L'effondrement de la France en 1940 et son ralliement massif derrière Philippe Pétain révèlent le piège des figures providentielles. Comme le souligne l'historien Marc Ferro, le "Vainqueur de Verdun" n'était pas l'homme désintéressé que la foule en panique a cru aduler, mais un personnage complexe, habitué aux postures changeantes et aux rivalités de pouvoir.
- Le pessimisme face à l'audace (Le conflit avec Foch) : Dès la Grande Guerre, le tempérament profondément défensif et pessimiste de Pétain se heurte à la vision stratégique et offensive du Maréchal Foch. Foch voyait en lui un tacticien habile pour limiter les pertes, mais un chef incapable de l'élan nécessaire pour arracher une victoire de grande envergure.
- Le diagnostic du Tigre (La relation avec Clemenceau) : En 1917, Georges Clemenceau s'appuie sur Pétain pour éteindre les mutineries et reconstruire le moral des troupes. Mais le "Tigre" déchire vite le mythe : il s'agace en privé du défaitisme chronique de Pétain, confiant qu'il faut constamment le bousculer pour lui éviter de capituler psychologiquement face à la difficulté.
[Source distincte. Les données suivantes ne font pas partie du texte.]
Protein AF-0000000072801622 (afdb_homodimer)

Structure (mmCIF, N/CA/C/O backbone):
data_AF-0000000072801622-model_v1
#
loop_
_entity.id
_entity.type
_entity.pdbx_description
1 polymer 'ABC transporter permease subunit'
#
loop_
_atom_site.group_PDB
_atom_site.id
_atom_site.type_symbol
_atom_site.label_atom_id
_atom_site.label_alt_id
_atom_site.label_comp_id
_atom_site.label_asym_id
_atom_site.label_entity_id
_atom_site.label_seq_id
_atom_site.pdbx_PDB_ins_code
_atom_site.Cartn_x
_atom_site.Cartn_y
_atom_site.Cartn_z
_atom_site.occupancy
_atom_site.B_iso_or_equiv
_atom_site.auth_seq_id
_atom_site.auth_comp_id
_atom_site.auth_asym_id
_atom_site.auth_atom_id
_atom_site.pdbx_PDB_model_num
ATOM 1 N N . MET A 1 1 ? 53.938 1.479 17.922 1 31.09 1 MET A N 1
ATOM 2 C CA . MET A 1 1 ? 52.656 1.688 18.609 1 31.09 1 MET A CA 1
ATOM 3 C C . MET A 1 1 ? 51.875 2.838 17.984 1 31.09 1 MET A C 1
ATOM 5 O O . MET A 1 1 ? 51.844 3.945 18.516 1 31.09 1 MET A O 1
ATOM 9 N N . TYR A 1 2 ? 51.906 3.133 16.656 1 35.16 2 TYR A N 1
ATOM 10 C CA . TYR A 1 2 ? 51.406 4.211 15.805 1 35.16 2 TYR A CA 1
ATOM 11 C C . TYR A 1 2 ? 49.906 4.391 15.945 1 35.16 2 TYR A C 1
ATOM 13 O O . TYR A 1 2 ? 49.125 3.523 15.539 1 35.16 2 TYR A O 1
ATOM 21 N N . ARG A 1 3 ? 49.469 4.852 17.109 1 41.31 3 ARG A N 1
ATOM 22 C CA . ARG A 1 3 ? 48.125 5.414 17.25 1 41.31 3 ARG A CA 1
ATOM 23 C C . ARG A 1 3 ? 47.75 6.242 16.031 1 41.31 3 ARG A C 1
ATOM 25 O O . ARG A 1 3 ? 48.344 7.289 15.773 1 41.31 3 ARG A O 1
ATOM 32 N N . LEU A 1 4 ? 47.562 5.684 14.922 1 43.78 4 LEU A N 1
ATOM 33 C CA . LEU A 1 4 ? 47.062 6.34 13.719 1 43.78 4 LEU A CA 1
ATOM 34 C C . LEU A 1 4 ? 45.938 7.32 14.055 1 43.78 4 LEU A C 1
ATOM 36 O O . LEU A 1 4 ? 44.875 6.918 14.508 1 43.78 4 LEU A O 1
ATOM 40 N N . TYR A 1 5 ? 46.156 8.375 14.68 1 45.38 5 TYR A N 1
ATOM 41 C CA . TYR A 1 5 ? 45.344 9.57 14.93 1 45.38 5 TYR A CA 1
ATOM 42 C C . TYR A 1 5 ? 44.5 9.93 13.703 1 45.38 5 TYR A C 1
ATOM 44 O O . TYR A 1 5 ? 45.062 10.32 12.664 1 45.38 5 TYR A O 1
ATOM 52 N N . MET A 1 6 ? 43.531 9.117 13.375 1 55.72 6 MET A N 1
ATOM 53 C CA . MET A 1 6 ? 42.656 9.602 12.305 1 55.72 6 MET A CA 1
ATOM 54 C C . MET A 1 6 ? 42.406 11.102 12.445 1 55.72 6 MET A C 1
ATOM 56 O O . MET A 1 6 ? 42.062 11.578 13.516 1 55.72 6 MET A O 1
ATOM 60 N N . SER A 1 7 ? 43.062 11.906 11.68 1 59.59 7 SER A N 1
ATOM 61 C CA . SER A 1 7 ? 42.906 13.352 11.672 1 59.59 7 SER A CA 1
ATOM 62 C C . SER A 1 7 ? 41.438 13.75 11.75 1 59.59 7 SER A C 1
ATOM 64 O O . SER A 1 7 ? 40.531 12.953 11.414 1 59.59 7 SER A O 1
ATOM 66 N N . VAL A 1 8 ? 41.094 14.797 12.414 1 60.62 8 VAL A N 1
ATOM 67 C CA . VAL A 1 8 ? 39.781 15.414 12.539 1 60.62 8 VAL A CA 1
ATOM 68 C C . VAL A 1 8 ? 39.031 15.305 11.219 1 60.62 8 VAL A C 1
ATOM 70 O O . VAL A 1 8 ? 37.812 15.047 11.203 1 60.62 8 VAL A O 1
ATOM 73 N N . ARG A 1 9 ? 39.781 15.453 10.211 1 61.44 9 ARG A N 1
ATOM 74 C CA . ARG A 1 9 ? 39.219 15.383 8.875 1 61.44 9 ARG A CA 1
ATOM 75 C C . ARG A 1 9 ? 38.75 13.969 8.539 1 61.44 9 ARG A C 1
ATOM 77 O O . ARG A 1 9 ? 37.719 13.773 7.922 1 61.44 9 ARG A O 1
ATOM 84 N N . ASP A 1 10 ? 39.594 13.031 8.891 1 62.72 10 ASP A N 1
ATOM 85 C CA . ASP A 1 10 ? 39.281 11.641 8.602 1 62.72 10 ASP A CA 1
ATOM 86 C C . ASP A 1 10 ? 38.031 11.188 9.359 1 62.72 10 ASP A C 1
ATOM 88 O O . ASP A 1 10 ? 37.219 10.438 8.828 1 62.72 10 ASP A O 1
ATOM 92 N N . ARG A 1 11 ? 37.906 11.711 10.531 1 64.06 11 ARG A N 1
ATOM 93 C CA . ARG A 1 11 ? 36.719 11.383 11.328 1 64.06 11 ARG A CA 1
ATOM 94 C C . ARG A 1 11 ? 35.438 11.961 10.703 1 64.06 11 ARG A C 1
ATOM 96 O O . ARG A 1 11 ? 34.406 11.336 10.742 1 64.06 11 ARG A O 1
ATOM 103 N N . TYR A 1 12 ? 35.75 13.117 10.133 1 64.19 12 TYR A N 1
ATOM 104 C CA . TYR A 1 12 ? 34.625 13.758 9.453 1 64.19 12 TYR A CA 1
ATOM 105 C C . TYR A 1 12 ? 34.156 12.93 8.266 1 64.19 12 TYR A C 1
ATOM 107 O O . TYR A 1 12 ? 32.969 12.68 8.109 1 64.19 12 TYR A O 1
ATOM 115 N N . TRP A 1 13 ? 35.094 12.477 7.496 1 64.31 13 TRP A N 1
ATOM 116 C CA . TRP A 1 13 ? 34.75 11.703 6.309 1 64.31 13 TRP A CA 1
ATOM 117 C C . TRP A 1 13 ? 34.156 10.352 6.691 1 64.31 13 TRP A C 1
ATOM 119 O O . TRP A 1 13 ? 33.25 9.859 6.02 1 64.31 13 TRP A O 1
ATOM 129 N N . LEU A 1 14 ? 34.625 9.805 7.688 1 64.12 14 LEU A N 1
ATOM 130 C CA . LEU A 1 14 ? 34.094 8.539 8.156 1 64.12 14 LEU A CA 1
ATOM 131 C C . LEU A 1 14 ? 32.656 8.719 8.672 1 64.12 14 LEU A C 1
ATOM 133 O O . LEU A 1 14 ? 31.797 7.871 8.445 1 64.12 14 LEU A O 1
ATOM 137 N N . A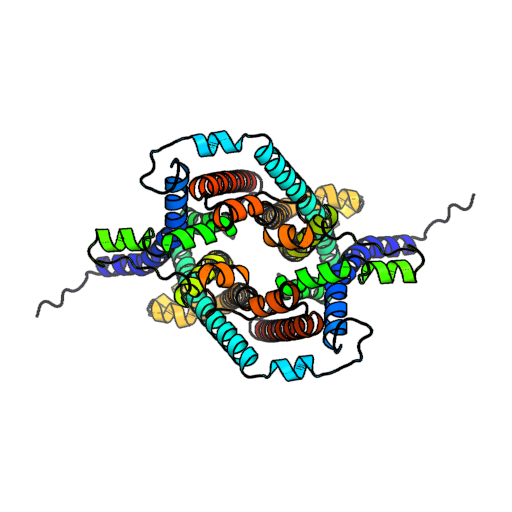RG A 1 15 ? 32.562 9.805 9.359 1 64.31 15 ARG A N 1
ATOM 138 C CA . ARG A 1 15 ? 31.219 10.117 9.828 1 64.31 15 ARG A CA 1
ATOM 139 C C . ARG A 1 15 ? 30.266 10.344 8.664 1 64.31 15 ARG A C 1
ATOM 141 O O . ARG A 1 15 ? 29.125 9.883 8.688 1 64.31 15 ARG A O 1
ATOM 148 N N . LEU A 1 16 ? 30.812 11.023 7.715 1 64.25 16 LEU A N 1
ATOM 149 C CA . LEU A 1 16 ? 30.016 11.273 6.516 1 64.25 16 LEU A CA 1
ATOM 150 C C . LEU A 1 16 ? 29.719 9.969 5.789 1 64.25 16 LEU A C 1
ATOM 152 O O . LEU A 1 16 ? 28.594 9.773 5.289 1 64.25 16 LEU A O 1
ATOM 156 N N . LEU A 1 17 ? 30.688 9.195 5.68 1 65.5 17 LEU A N 1
ATOM 157 C CA . LEU A 1 17 ? 30.516 7.914 5.004 1 65.5 17 LEU A CA 1
ATOM 158 C C . LEU A 1 17 ? 29.5 7.051 5.734 1 65.5 17 LEU A C 1
ATOM 160 O O . LEU A 1 17 ? 28.672 6.387 5.102 1 65.5 17 LEU A O 1
ATOM 164 N N . LEU A 1 18 ? 29.609 7.152 7.012 1 66.88 18 LEU A N 1
ATOM 165 C CA . LEU A 1 18 ? 28.734 6.293 7.785 1 66.88 18 LEU A CA 1
ATOM 166 C C . LEU A 1 18 ? 27.312 6.859 7.816 1 66.88 18 LEU A C 1
ATOM 168 O O . LEU A 1 18 ? 26.344 6.113 7.699 1 66.88 18 LEU A O 1
ATOM 172 N N . LEU A 1 19 ? 27.312 8.18 7.949 1 67 19 LEU A N 1
ATOM 173 C CA . LEU A 1 19 ? 26 8.789 8.125 1 67 19 LEU A CA 1
ATOM 174 C C . LEU A 1 19 ? 25.281 8.922 6.789 1 67 19 LEU A C 1
ATOM 176 O O . LEU A 1 19 ? 24.062 8.734 6.719 1 67 19 LEU A O 1
ATOM 180 N N . VAL A 1 20 ? 26.047 9.125 5.797 1 69.5 20 VAL A N 1
ATOM 181 C CA . VAL A 1 20 ? 25.438 9.359 4.496 1 69.5 20 VAL A CA 1
ATOM 182 C C . VAL A 1 20 ? 25.656 8.148 3.592 1 69.5 20 VAL A C 1
ATOM 184 O O . VAL A 1 20 ? 24.75 7.734 2.861 1 69.5 20 VAL A O 1
ATOM 187 N N . GLY A 1 21 ? 26.812 7.672 3.656 1 73.38 21 GLY A N 1
ATOM 188 C CA . GLY A 1 21 ? 27.188 6.598 2.754 1 73.38 21 GLY A CA 1
ATOM 189 C C . GLY A 1 21 ? 26.359 5.34 2.934 1 73.38 21 GLY A C 1
ATOM 190 O O . GLY A 1 21 ? 25.938 4.727 1.952 1 73.38 21 GLY A O 1
ATOM 191 N N . ILE A 1 22 ? 26.047 5.047 4.086 1 71.69 22 ILE A N 1
ATOM 192 C CA . ILE A 1 22 ? 25.375 3.785 4.371 1 71.69 22 ILE A CA 1
ATOM 193 C C . ILE A 1 22 ? 23.922 3.854 3.898 1 71.69 22 ILE A C 1
ATOM 195 O O . ILE A 1 22 ? 23.469 3.016 3.109 1 71.69 22 ILE A O 1
ATOM 199 N N . PRO A 1 23 ? 23.25 4.93 4.32 1 68.69 23 PRO A N 1
ATOM 200 C CA . PRO A 1 23 ? 21.875 4.977 3.852 1 68.69 23 PRO A CA 1
ATOM 201 C C . PRO A 1 23 ? 21.766 5.109 2.334 1 68.69 23 PRO A C 1
ATOM 203 O O . PRO A 1 23 ? 20.891 4.492 1.715 1 68.69 23 PRO A O 1
ATOM 206 N N . VAL A 1 24 ? 22.641 5.832 1.756 1 70.62 24 VAL A N 1
ATOM 207 C CA . VAL A 1 24 ? 22.625 6.012 0.308 1 70.62 24 VAL A CA 1
ATOM 208 C C . VAL A 1 24 ? 23.016 4.707 -0.378 1 70.62 24 VAL A C 1
ATOM 210 O O . VAL A 1 24 ? 22.453 4.352 -1.419 1 70.62 24 VAL A O 1
ATOM 213 N N . GLY A 1 25 ? 23.953 4.066 0.19 1 74.88 25 GLY A N 1
ATOM 214 C CA . GLY A 1 25 ? 24.359 2.771 -0.334 1 74.88 25 GLY A CA 1
ATOM 215 C C . GLY A 1 25 ? 23.234 1.743 -0.32 1 74.88 25 GLY A C 1
ATOM 216 O O . GLY A 1 25 ? 23.047 1.021 -1.299 1 74.88 25 GLY A O 1
ATOM 217 N N . VAL A 1 26 ? 22.547 1.79 0.746 1 70.5 26 VAL A N 1
ATOM 218 C CA . VAL A 1 26 ? 21.438 0.86 0.879 1 70.5 26 VAL A CA 1
ATOM 219 C C . VAL A 1 26 ? 20.359 1.188 -0.156 1 70.5 26 VAL A C 1
ATOM 221 O O . VAL A 1 26 ? 19.797 0.289 -0.791 1 70.5 26 VAL A O 1
ATOM 224 N N . LEU A 1 27 ? 20.141 2.43 -0.309 1 69.81 27 LEU A N 1
ATOM 225 C CA . LEU A 1 27 ? 19.156 2.865 -1.283 1 69.81 27 LEU A CA 1
ATOM 226 C C . LEU A 1 27 ? 19.578 2.484 -2.697 1 69.81 27 LEU A C 1
ATOM 228 O O . LEU A 1 27 ? 18.766 1.954 -3.469 1 69.81 27 LEU A O 1
ATOM 232 N N . LEU A 1 28 ? 20.828 2.787 -3.01 1 74.88 28 LEU A N 1
ATOM 233 C CA . LEU A 1 28 ? 21.312 2.494 -4.348 1 74.88 28 LEU A CA 1
ATOM 234 C C . LEU A 1 28 ? 21.312 0.991 -4.613 1 74.88 28 LEU A C 1
ATOM 236 O O . LEU A 1 28 ? 20.906 0.544 -5.684 1 74.88 28 LEU A O 1
ATOM 240 N N . LEU A 1 29 ? 21.766 0.263 -3.656 1 73.06 29 LEU A N 1
ATOM 241 C CA . LEU A 1 29 ? 21.891 -1.183 -3.811 1 73.06 29 LEU A CA 1
ATOM 242 C C . LEU A 1 29 ? 20.516 -1.84 -3.885 1 73.06 29 LEU A C 1
ATOM 244 O O . LEU A 1 29 ? 20.281 -2.703 -4.734 1 73.06 29 LEU A O 1
ATOM 248 N N . PHE A 1 30 ? 19.641 -1.307 -3.037 1 69.5 30 PHE A N 1
ATOM 249 C CA . PHE A 1 30 ? 18.406 -2.07 -2.9 1 69.5 30 PHE A CA 1
ATOM 250 C C . PHE A 1 30 ? 17.297 -1.453 -3.738 1 69.5 30 PHE A C 1
ATOM 252 O O . PHE A 1 30 ? 16.297 -2.119 -4.055 1 69.5 30 PHE A O 1
ATOM 259 N N . PHE A 1 31 ? 17.484 -0.25 -4.141 1 70.75 31 PHE A N 1
ATOM 260 C CA . PHE A 1 31 ? 16.406 0.38 -4.879 1 70.75 31 PHE A CA 1
ATOM 261 C C . PHE A 1 31 ? 16.781 0.562 -6.344 1 70.75 31 PHE A C 1
ATOM 263 O O . PHE A 1 31 ? 16.016 0.193 -7.238 1 70.75 31 PHE A O 1
ATOM 270 N N . VAL A 1 32 ? 17.969 1.019 -6.605 1 77 32 VAL A N 1
ATOM 271 C CA . VAL A 1 32 ? 18.375 1.36 -7.969 1 77 32 VAL A CA 1
ATOM 272 C C . VAL A 1 32 ? 18.844 0.107 -8.695 1 77 32 VAL A C 1
ATOM 274 O O . VAL A 1 32 ? 18.5 -0.113 -9.859 1 77 32 VAL A O 1
ATOM 277 N N . LEU A 1 33 ? 19.5 -0.727 -8.023 1 82.12 33 LEU A N 1
ATOM 278 C CA . LEU A 1 33 ? 20.109 -1.892 -8.641 1 82.12 33 LEU A CA 1
ATOM 279 C C . LEU A 1 33 ? 19.062 -2.816 -9.242 1 82.12 33 LEU A C 1
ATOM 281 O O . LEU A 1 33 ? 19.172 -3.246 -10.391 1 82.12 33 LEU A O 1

- La tragédie de 1940 : Lors de la débâcle, la France commet l'erreur tragique de confondre le symbole militaire protecteur avec l'homme politique. Pétain utilise son immense prestige comme un bouclier pour liquider la République, imposer la Collaboration et acter le repli identitaire.
Leçon pour aujourd'hui : Ce détour historique nous rappelle qu'une société en crise de repères a tendance à s'aveugler. Elle préfère s'en remettre aux illusions d'une autorité passée plutôt que d'affronter la complexité des mutations de son époque.